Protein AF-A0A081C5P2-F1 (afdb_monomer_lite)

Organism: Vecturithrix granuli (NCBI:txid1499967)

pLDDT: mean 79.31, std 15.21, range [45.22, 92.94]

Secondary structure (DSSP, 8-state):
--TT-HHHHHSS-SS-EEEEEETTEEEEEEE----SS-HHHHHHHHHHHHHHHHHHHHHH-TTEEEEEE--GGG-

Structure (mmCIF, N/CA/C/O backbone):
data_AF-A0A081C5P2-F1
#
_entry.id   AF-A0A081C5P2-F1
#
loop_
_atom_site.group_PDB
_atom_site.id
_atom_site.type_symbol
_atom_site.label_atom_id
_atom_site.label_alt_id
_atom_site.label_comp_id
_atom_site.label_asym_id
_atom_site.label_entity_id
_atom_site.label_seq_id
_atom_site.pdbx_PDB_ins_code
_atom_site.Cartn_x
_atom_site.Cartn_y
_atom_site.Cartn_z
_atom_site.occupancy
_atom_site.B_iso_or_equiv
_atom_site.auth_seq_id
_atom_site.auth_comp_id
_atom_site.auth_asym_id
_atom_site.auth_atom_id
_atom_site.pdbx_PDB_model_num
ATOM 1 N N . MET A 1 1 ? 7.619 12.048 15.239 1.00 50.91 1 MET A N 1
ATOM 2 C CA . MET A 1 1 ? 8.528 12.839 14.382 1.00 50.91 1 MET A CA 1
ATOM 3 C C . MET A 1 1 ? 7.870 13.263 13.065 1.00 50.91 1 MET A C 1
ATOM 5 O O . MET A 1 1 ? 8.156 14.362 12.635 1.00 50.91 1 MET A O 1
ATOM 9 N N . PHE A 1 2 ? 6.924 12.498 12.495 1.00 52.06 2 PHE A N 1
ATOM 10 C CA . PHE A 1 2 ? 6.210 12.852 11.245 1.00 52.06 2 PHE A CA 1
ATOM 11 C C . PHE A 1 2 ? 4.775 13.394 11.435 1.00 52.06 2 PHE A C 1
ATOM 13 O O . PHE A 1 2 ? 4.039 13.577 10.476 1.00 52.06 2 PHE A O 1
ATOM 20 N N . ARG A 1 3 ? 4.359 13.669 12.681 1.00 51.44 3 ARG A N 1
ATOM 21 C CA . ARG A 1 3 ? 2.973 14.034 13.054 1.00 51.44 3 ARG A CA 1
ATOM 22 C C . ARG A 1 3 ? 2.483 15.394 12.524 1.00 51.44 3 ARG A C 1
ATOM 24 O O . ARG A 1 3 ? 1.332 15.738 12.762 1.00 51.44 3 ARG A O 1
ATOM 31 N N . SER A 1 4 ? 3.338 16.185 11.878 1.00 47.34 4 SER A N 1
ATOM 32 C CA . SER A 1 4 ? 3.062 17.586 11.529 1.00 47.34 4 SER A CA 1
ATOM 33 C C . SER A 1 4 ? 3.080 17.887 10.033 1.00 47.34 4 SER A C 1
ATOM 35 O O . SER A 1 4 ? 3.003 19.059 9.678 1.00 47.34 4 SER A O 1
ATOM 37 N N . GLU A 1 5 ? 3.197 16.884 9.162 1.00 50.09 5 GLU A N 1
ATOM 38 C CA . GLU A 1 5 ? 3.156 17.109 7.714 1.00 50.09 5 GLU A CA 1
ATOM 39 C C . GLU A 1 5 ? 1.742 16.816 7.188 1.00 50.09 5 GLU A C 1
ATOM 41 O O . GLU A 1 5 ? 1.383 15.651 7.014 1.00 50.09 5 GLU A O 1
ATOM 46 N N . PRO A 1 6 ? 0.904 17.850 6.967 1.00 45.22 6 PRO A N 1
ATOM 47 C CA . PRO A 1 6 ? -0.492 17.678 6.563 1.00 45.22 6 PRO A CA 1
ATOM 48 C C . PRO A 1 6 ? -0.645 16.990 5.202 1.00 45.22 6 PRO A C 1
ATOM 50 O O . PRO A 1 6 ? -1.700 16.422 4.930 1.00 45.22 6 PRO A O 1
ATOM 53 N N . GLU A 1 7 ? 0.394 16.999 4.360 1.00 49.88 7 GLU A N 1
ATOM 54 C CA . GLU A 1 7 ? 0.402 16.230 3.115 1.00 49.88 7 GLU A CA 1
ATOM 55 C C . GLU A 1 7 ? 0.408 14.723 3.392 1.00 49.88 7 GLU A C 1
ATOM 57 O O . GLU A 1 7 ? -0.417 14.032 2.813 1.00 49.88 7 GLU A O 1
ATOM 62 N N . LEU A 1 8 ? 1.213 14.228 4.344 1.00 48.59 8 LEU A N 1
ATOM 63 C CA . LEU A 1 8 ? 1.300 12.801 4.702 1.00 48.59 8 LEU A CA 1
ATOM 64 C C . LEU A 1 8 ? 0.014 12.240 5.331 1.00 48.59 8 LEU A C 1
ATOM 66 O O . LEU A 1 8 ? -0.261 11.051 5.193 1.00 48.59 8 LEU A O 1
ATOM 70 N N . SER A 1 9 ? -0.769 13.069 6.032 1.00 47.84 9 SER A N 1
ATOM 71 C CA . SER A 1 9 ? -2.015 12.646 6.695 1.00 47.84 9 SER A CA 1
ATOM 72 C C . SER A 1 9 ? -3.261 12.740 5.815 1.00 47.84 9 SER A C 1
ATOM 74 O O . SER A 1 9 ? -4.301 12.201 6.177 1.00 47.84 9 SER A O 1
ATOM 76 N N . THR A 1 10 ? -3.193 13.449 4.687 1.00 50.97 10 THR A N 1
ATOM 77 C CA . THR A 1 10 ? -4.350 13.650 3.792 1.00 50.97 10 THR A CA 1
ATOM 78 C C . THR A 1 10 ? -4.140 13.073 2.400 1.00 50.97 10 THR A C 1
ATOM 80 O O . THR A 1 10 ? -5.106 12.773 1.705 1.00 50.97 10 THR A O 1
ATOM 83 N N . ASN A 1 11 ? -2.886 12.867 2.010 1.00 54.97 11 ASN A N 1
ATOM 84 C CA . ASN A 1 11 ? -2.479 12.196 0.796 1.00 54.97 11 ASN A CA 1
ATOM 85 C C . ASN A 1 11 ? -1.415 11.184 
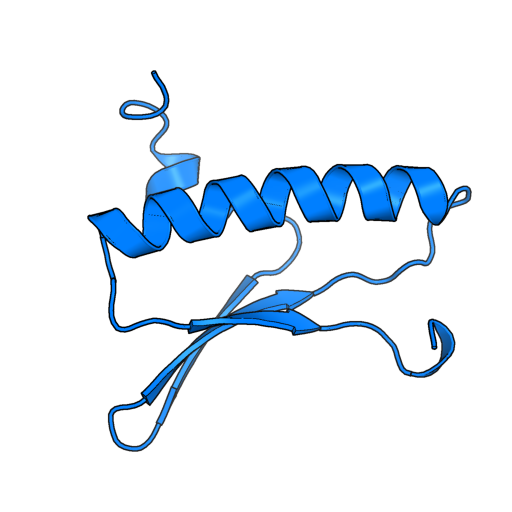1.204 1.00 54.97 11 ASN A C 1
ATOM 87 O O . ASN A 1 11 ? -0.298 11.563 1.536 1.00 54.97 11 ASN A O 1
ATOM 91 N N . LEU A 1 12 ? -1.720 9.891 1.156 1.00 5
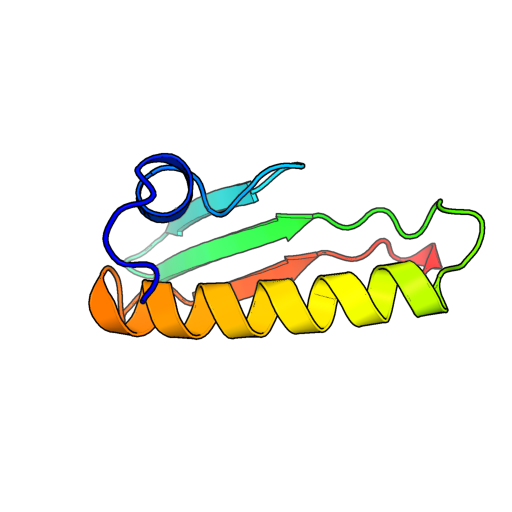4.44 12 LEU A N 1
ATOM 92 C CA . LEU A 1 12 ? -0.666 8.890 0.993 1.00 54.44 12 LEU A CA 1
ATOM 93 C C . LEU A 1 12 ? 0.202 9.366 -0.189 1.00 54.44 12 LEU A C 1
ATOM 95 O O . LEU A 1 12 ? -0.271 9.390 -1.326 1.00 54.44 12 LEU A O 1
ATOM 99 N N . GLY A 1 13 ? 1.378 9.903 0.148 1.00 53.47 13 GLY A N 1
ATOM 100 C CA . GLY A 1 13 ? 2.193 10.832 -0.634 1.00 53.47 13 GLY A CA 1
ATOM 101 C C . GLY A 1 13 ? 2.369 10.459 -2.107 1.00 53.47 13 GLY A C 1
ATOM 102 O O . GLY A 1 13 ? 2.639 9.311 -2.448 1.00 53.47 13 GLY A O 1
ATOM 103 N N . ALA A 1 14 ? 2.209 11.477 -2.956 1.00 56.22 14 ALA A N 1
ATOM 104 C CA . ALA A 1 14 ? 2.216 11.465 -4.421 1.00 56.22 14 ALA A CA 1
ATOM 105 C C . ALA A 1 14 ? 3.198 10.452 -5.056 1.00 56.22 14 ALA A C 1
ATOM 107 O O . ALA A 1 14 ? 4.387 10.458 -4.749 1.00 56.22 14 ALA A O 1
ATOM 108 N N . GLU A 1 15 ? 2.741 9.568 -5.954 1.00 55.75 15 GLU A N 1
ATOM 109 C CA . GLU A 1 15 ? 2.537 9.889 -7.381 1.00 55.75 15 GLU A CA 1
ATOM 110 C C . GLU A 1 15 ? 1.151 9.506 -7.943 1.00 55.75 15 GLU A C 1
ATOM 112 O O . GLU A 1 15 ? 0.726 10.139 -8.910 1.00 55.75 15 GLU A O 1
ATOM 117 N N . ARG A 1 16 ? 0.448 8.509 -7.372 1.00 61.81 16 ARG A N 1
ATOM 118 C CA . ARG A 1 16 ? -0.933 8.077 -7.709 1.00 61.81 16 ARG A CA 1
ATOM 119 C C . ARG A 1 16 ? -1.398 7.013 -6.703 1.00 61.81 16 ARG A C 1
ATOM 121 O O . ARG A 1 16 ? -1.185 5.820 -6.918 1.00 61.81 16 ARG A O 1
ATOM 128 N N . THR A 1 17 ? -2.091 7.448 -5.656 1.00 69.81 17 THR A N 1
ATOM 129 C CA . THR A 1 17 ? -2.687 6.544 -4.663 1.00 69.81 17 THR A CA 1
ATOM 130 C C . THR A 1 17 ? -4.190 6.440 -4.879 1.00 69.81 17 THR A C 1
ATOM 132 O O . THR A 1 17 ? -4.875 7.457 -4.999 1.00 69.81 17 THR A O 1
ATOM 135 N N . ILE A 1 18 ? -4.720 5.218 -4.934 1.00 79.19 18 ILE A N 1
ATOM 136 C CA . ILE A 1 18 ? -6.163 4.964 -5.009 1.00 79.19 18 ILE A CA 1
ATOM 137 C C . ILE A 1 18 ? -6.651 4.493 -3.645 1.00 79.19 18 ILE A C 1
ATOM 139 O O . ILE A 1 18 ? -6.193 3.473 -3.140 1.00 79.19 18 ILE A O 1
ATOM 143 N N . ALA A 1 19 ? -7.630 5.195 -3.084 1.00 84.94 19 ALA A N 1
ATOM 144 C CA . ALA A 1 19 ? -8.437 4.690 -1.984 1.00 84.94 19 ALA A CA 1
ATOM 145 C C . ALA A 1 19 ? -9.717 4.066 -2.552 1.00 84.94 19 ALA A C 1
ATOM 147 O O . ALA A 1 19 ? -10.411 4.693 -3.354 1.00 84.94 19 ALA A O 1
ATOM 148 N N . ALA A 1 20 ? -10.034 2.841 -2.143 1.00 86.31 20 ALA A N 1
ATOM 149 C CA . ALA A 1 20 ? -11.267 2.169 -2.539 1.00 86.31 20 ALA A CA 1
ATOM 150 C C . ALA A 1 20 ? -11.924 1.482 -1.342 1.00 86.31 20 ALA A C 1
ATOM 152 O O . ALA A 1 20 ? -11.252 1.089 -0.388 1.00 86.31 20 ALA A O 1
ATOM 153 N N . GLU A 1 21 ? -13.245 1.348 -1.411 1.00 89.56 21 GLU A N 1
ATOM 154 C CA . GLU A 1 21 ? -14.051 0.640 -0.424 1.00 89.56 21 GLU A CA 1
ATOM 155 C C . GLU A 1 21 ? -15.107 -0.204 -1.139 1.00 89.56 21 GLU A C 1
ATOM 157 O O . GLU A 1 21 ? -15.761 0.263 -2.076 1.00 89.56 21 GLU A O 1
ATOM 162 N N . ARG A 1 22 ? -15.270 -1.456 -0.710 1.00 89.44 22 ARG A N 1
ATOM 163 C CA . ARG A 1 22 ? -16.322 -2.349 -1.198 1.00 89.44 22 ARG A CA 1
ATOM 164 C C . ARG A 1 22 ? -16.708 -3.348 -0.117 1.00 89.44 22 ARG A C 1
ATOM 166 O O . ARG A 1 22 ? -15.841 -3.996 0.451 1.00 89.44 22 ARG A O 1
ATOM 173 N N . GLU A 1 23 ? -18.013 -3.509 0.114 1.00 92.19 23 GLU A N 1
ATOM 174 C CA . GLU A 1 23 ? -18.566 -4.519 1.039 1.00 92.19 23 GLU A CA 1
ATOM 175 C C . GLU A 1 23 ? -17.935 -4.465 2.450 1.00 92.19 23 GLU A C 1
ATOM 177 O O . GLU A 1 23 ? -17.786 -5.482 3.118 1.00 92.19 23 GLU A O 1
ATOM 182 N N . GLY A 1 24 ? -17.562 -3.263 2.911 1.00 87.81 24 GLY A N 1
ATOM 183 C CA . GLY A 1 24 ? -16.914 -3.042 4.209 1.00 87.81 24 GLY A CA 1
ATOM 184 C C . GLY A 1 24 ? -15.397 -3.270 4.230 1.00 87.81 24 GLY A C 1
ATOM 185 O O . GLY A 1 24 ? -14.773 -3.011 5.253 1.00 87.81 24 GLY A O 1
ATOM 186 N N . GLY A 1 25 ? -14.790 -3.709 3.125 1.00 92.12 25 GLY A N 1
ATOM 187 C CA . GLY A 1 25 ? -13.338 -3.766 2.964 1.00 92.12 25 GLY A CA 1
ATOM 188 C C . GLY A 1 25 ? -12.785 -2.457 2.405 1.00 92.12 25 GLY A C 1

## EXERCISE DIRECTIONS
Begin at the first line of the material above. Transcribe each line exactly, ending with the line that contains "ATOM 2 C CA".

## YOUR RESPONSE
Protein AF-A0A081C5P2-F1 (afdb_monomer_lite)

Organism: Vecturithrix granuli (NCBI:txid1499967)

pLDDT: mean 79.31, std 15.21, range [45.22, 92.94]

Secondary structure (DSSP, 8-state):
--TT-HHHHHSS-SS-EEEEEETTEEEEEEE----SS-HHHHHHHHHHHHHHHHHHHHHH-TTEEEEEE--GGG-

Structure (mmCIF, N/CA/C/O backbone):
data_AF-A0A081C5P2-F1
#
_entry.id   AF-A0A081C5P2-F1
#
loop_
_atom_site.group_PDB
_atom_site.id
_atom_site.type_symbol
_atom_site.label_atom_id
_atom_site.label_alt_id
_atom_site.label_comp_id
_atom_site.label_asym_id
_atom_site.label_entity_id
_atom_site.label_seq_id
_atom_site.pdbx_PDB_ins_code
_atom_site.Cartn_x
_atom_site.Cartn_y
_atom_site.Cartn_z
_atom_site.occupancy
_atom_site.B_iso_or_equiv
_atom_site.auth_seq_id
_atom_site.auth_comp_id
_atom_site.auth_asym_id
_atom_site.auth_atom_id
_atom_site.pdbx_PDB_model_num
ATOM 1 N N . MET A 1 1 ? 7.619 12.048 15.239 1.00 50.91 1 MET A N 1
ATOM 2 C CA . MET A 1 1 ? 8.528 12.839 14.382 1.00 50.91 1 MET A CA 1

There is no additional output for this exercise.